WHAT YOU HAVE TO DO -> Needed from the data below: every line from the one with "ATOM 99 N N" up to and including the one with "ATOM 108 C CA", repeated exactly and with nothing else.

Data extracted from a collection:
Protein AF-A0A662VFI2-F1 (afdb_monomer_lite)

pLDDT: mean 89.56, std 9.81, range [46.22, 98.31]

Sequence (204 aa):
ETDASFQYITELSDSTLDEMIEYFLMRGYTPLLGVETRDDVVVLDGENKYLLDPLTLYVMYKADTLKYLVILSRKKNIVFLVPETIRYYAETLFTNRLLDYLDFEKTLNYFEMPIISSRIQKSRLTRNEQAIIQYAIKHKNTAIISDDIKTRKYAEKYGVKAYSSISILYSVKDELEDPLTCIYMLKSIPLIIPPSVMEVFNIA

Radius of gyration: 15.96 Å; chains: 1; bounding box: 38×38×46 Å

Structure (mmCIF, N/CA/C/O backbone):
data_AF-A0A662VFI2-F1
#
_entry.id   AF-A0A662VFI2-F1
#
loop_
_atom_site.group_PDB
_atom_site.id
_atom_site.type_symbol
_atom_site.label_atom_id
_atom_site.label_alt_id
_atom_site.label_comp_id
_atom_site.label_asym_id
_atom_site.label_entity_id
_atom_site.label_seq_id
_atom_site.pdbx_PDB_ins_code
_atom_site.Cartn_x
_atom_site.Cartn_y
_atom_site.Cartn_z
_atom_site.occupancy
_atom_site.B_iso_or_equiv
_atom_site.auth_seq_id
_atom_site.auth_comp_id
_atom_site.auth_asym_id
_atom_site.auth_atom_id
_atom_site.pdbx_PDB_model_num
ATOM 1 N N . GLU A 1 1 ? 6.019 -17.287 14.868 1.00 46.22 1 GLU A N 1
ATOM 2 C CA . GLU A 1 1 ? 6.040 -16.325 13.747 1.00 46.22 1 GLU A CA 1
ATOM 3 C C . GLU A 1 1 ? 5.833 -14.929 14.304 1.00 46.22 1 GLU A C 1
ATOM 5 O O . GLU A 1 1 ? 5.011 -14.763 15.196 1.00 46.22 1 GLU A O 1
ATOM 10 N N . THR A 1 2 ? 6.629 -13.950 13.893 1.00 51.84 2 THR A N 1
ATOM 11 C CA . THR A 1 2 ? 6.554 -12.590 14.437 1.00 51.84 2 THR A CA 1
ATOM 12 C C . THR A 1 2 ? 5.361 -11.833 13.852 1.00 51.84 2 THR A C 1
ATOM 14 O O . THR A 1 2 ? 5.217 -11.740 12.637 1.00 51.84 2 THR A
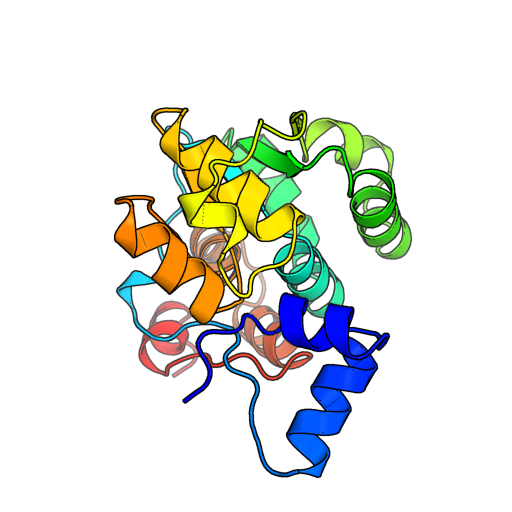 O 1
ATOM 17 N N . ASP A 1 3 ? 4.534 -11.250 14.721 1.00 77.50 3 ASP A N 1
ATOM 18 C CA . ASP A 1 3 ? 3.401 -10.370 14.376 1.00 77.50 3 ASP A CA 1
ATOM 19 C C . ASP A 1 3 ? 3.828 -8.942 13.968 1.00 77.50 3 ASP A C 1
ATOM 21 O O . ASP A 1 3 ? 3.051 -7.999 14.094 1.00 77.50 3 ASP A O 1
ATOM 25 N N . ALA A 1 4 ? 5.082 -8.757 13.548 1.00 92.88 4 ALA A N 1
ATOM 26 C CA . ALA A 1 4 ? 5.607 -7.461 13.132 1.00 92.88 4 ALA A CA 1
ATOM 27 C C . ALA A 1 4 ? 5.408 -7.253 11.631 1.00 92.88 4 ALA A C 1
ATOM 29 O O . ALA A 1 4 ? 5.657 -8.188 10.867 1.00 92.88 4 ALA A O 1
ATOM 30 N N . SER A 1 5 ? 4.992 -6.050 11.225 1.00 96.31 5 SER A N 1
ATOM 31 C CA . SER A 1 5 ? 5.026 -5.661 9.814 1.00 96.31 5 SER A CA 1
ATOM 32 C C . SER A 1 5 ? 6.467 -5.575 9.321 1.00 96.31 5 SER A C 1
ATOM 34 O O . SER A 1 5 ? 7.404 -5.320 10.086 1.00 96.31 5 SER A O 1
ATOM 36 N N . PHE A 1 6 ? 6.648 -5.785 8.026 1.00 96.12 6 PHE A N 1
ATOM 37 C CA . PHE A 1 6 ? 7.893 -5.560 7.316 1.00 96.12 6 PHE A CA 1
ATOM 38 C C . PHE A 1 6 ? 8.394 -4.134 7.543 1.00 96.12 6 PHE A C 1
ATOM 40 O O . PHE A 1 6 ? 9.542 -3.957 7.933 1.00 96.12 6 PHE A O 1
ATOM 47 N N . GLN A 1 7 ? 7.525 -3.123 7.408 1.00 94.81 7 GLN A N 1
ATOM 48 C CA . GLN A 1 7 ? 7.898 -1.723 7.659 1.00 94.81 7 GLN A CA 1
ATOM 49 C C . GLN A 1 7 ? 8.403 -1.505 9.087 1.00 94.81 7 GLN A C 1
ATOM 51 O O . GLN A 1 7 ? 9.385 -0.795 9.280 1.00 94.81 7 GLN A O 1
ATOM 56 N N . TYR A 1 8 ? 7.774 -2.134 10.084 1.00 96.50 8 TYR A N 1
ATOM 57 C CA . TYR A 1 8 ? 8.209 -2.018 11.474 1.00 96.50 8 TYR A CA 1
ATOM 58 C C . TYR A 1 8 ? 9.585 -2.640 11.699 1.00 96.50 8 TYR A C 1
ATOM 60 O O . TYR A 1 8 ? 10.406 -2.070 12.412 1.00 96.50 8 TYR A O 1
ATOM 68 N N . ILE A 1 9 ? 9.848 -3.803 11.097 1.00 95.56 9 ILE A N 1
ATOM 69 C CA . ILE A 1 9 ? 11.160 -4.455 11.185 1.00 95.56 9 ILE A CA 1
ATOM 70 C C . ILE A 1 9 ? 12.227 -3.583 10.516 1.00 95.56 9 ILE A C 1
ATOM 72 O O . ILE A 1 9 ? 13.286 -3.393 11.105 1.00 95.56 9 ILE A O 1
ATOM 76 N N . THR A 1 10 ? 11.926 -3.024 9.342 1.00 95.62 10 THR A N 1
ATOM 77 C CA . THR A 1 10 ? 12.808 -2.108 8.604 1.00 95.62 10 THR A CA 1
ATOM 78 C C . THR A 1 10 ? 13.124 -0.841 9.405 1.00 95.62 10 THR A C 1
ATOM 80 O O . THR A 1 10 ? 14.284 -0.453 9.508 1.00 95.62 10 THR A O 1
...
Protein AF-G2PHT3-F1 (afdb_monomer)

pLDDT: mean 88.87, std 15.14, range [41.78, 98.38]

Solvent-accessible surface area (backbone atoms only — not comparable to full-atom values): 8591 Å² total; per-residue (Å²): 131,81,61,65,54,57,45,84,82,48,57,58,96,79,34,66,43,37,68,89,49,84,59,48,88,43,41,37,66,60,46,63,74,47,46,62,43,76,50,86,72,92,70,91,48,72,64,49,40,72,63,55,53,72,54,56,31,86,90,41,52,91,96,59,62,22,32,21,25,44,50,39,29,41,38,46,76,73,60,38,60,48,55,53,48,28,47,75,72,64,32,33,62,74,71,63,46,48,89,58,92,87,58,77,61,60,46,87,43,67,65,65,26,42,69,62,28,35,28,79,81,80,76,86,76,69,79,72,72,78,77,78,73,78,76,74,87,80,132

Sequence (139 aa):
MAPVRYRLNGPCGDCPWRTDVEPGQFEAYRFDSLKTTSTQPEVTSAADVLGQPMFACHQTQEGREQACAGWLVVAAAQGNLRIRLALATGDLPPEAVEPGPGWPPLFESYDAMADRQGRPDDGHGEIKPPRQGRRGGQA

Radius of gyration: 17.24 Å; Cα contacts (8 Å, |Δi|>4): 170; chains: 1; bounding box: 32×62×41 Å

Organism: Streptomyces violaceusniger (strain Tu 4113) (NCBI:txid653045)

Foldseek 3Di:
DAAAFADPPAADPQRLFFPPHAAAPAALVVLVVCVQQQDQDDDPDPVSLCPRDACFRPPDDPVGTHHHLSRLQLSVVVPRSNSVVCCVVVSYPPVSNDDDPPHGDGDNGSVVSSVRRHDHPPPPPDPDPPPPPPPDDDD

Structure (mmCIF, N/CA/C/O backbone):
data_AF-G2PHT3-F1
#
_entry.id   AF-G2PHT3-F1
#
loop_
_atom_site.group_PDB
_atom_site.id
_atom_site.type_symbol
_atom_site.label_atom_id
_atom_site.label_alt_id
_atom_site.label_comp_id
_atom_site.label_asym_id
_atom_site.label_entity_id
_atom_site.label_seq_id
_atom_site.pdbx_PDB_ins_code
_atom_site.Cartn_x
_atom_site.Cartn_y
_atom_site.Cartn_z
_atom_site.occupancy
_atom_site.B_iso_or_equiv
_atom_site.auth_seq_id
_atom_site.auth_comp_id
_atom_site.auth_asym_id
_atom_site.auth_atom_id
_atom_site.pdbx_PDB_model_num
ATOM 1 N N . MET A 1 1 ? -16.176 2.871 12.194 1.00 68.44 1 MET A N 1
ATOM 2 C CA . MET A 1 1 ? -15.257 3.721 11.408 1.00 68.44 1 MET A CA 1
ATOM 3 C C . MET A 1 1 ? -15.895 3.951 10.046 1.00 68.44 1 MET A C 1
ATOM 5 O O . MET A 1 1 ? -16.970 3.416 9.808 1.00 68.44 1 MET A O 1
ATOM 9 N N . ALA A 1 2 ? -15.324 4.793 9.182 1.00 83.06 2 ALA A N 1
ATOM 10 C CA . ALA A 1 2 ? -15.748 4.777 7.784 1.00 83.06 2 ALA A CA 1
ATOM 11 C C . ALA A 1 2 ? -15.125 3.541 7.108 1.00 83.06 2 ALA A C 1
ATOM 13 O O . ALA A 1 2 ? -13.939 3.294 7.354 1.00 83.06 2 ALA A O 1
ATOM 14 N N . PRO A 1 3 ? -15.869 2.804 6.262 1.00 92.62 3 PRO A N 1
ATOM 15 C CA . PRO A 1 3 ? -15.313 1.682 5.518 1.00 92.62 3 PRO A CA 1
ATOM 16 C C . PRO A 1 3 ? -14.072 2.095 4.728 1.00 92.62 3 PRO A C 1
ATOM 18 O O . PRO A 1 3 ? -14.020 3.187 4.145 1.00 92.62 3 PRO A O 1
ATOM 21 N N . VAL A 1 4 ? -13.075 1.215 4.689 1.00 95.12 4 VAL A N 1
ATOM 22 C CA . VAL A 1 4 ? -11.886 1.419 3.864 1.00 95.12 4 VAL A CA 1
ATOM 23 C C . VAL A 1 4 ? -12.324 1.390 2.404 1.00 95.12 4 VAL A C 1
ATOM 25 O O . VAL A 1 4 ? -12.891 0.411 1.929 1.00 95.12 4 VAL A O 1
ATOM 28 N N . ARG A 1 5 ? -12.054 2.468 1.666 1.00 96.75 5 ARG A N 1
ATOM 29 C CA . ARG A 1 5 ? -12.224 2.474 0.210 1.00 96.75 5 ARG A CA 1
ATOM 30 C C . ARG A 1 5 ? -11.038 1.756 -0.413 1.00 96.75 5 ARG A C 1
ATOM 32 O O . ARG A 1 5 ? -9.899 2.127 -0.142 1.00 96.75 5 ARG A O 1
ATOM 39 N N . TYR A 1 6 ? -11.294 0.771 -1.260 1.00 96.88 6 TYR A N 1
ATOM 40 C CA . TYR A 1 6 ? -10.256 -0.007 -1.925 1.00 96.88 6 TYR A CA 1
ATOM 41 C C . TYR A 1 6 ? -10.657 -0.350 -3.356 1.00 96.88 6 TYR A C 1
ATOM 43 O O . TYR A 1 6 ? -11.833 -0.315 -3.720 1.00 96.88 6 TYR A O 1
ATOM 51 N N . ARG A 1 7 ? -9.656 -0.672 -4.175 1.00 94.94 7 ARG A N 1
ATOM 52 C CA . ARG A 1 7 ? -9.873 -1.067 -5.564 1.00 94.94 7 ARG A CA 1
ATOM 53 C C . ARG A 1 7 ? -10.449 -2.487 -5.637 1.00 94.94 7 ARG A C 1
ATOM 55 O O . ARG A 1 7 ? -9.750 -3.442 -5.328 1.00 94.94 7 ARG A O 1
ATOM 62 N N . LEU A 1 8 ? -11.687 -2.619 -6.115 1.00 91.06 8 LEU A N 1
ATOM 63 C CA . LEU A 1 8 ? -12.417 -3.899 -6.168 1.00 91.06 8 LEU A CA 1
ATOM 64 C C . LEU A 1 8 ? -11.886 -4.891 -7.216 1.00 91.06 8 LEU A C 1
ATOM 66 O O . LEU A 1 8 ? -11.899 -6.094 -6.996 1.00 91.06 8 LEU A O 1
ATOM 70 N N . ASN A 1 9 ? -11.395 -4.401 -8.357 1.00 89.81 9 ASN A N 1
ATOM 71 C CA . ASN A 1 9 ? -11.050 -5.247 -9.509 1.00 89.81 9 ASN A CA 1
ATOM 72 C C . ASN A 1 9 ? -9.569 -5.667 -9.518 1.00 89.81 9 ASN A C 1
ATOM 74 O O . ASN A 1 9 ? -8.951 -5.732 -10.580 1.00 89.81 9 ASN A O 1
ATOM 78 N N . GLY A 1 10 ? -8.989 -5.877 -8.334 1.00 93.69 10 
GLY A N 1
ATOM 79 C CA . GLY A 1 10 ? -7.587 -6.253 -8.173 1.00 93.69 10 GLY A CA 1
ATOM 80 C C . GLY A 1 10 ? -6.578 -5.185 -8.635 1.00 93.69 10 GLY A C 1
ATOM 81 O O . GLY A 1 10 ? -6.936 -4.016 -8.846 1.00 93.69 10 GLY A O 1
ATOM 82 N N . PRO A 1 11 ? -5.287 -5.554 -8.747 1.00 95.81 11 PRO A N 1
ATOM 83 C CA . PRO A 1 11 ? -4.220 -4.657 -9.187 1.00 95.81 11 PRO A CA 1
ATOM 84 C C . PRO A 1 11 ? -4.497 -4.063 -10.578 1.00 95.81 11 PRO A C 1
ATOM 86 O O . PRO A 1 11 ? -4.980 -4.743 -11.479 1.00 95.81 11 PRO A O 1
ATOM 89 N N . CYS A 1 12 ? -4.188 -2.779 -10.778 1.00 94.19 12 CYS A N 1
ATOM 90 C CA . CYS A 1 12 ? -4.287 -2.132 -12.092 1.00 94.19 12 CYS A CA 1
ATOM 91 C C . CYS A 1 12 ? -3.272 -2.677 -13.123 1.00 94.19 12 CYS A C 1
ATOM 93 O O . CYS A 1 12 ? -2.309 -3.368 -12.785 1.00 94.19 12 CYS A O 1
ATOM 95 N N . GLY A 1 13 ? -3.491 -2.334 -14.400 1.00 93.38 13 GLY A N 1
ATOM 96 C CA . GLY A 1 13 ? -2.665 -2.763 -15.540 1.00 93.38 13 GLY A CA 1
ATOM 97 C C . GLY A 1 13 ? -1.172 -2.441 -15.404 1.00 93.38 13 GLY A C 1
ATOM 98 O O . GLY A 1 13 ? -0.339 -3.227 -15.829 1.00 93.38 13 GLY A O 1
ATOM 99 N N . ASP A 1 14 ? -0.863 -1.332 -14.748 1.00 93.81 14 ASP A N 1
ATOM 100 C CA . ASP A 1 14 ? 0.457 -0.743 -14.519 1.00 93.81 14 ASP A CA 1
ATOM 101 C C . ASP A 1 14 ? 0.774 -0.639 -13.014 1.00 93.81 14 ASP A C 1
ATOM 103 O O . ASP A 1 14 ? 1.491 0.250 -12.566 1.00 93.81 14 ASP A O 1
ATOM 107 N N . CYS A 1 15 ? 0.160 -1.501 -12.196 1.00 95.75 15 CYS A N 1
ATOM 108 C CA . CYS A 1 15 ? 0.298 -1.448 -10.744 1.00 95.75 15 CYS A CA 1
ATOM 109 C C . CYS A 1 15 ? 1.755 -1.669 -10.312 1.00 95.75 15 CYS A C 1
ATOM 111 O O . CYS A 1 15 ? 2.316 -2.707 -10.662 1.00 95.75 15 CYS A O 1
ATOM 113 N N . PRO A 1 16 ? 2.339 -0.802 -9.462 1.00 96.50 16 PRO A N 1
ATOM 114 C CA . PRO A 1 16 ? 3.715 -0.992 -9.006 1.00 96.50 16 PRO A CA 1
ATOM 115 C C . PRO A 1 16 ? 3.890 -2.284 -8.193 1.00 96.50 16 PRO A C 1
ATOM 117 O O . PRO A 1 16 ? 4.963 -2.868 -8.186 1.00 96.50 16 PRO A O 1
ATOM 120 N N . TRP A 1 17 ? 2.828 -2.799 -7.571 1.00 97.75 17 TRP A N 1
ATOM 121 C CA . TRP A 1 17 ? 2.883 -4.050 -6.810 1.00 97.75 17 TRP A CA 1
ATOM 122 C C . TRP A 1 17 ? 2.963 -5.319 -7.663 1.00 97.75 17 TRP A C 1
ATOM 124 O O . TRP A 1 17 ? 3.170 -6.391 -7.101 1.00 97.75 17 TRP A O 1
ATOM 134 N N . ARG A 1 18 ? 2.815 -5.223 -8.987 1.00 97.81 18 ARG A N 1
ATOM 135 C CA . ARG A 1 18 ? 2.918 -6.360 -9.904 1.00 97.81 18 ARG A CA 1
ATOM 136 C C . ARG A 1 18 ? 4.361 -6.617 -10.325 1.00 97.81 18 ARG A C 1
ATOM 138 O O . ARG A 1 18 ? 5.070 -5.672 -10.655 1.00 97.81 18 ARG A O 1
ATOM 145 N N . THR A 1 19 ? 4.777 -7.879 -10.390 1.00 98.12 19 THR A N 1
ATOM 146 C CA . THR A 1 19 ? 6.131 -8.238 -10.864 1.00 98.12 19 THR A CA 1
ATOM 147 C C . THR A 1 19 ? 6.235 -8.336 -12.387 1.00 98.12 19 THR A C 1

TASK ANSWER ->
ATOM 99 N N . ASP A 1 14 ? -0.863 -1.332 -14.748 1.00 93.81 14 ASP A N 1
ATOM 100 C CA . ASP A 1 14 ? 0.457 -0.743 -14.519 1.00 93.81 14 ASP A CA 1
ATOM 101 C C . ASP A 1 14 ? 0.774 -0.639 -13.014 1.00 93.81 14 ASP A C 1
ATOM 103 O O . ASP A 1 14 ? 1.491 0.250 -12.566 1.00 93.81 14 ASP A O 1
ATOM 107 N N . CYS A 1 15 ? 0.160 -1.501 -12.196 1.00 95.75 15 CYS A N 1
ATOM 108 C CA . CYS A 1 15 ? 0.298 -1.448 -10.744 1.00 95.75 15 CYS A CA 1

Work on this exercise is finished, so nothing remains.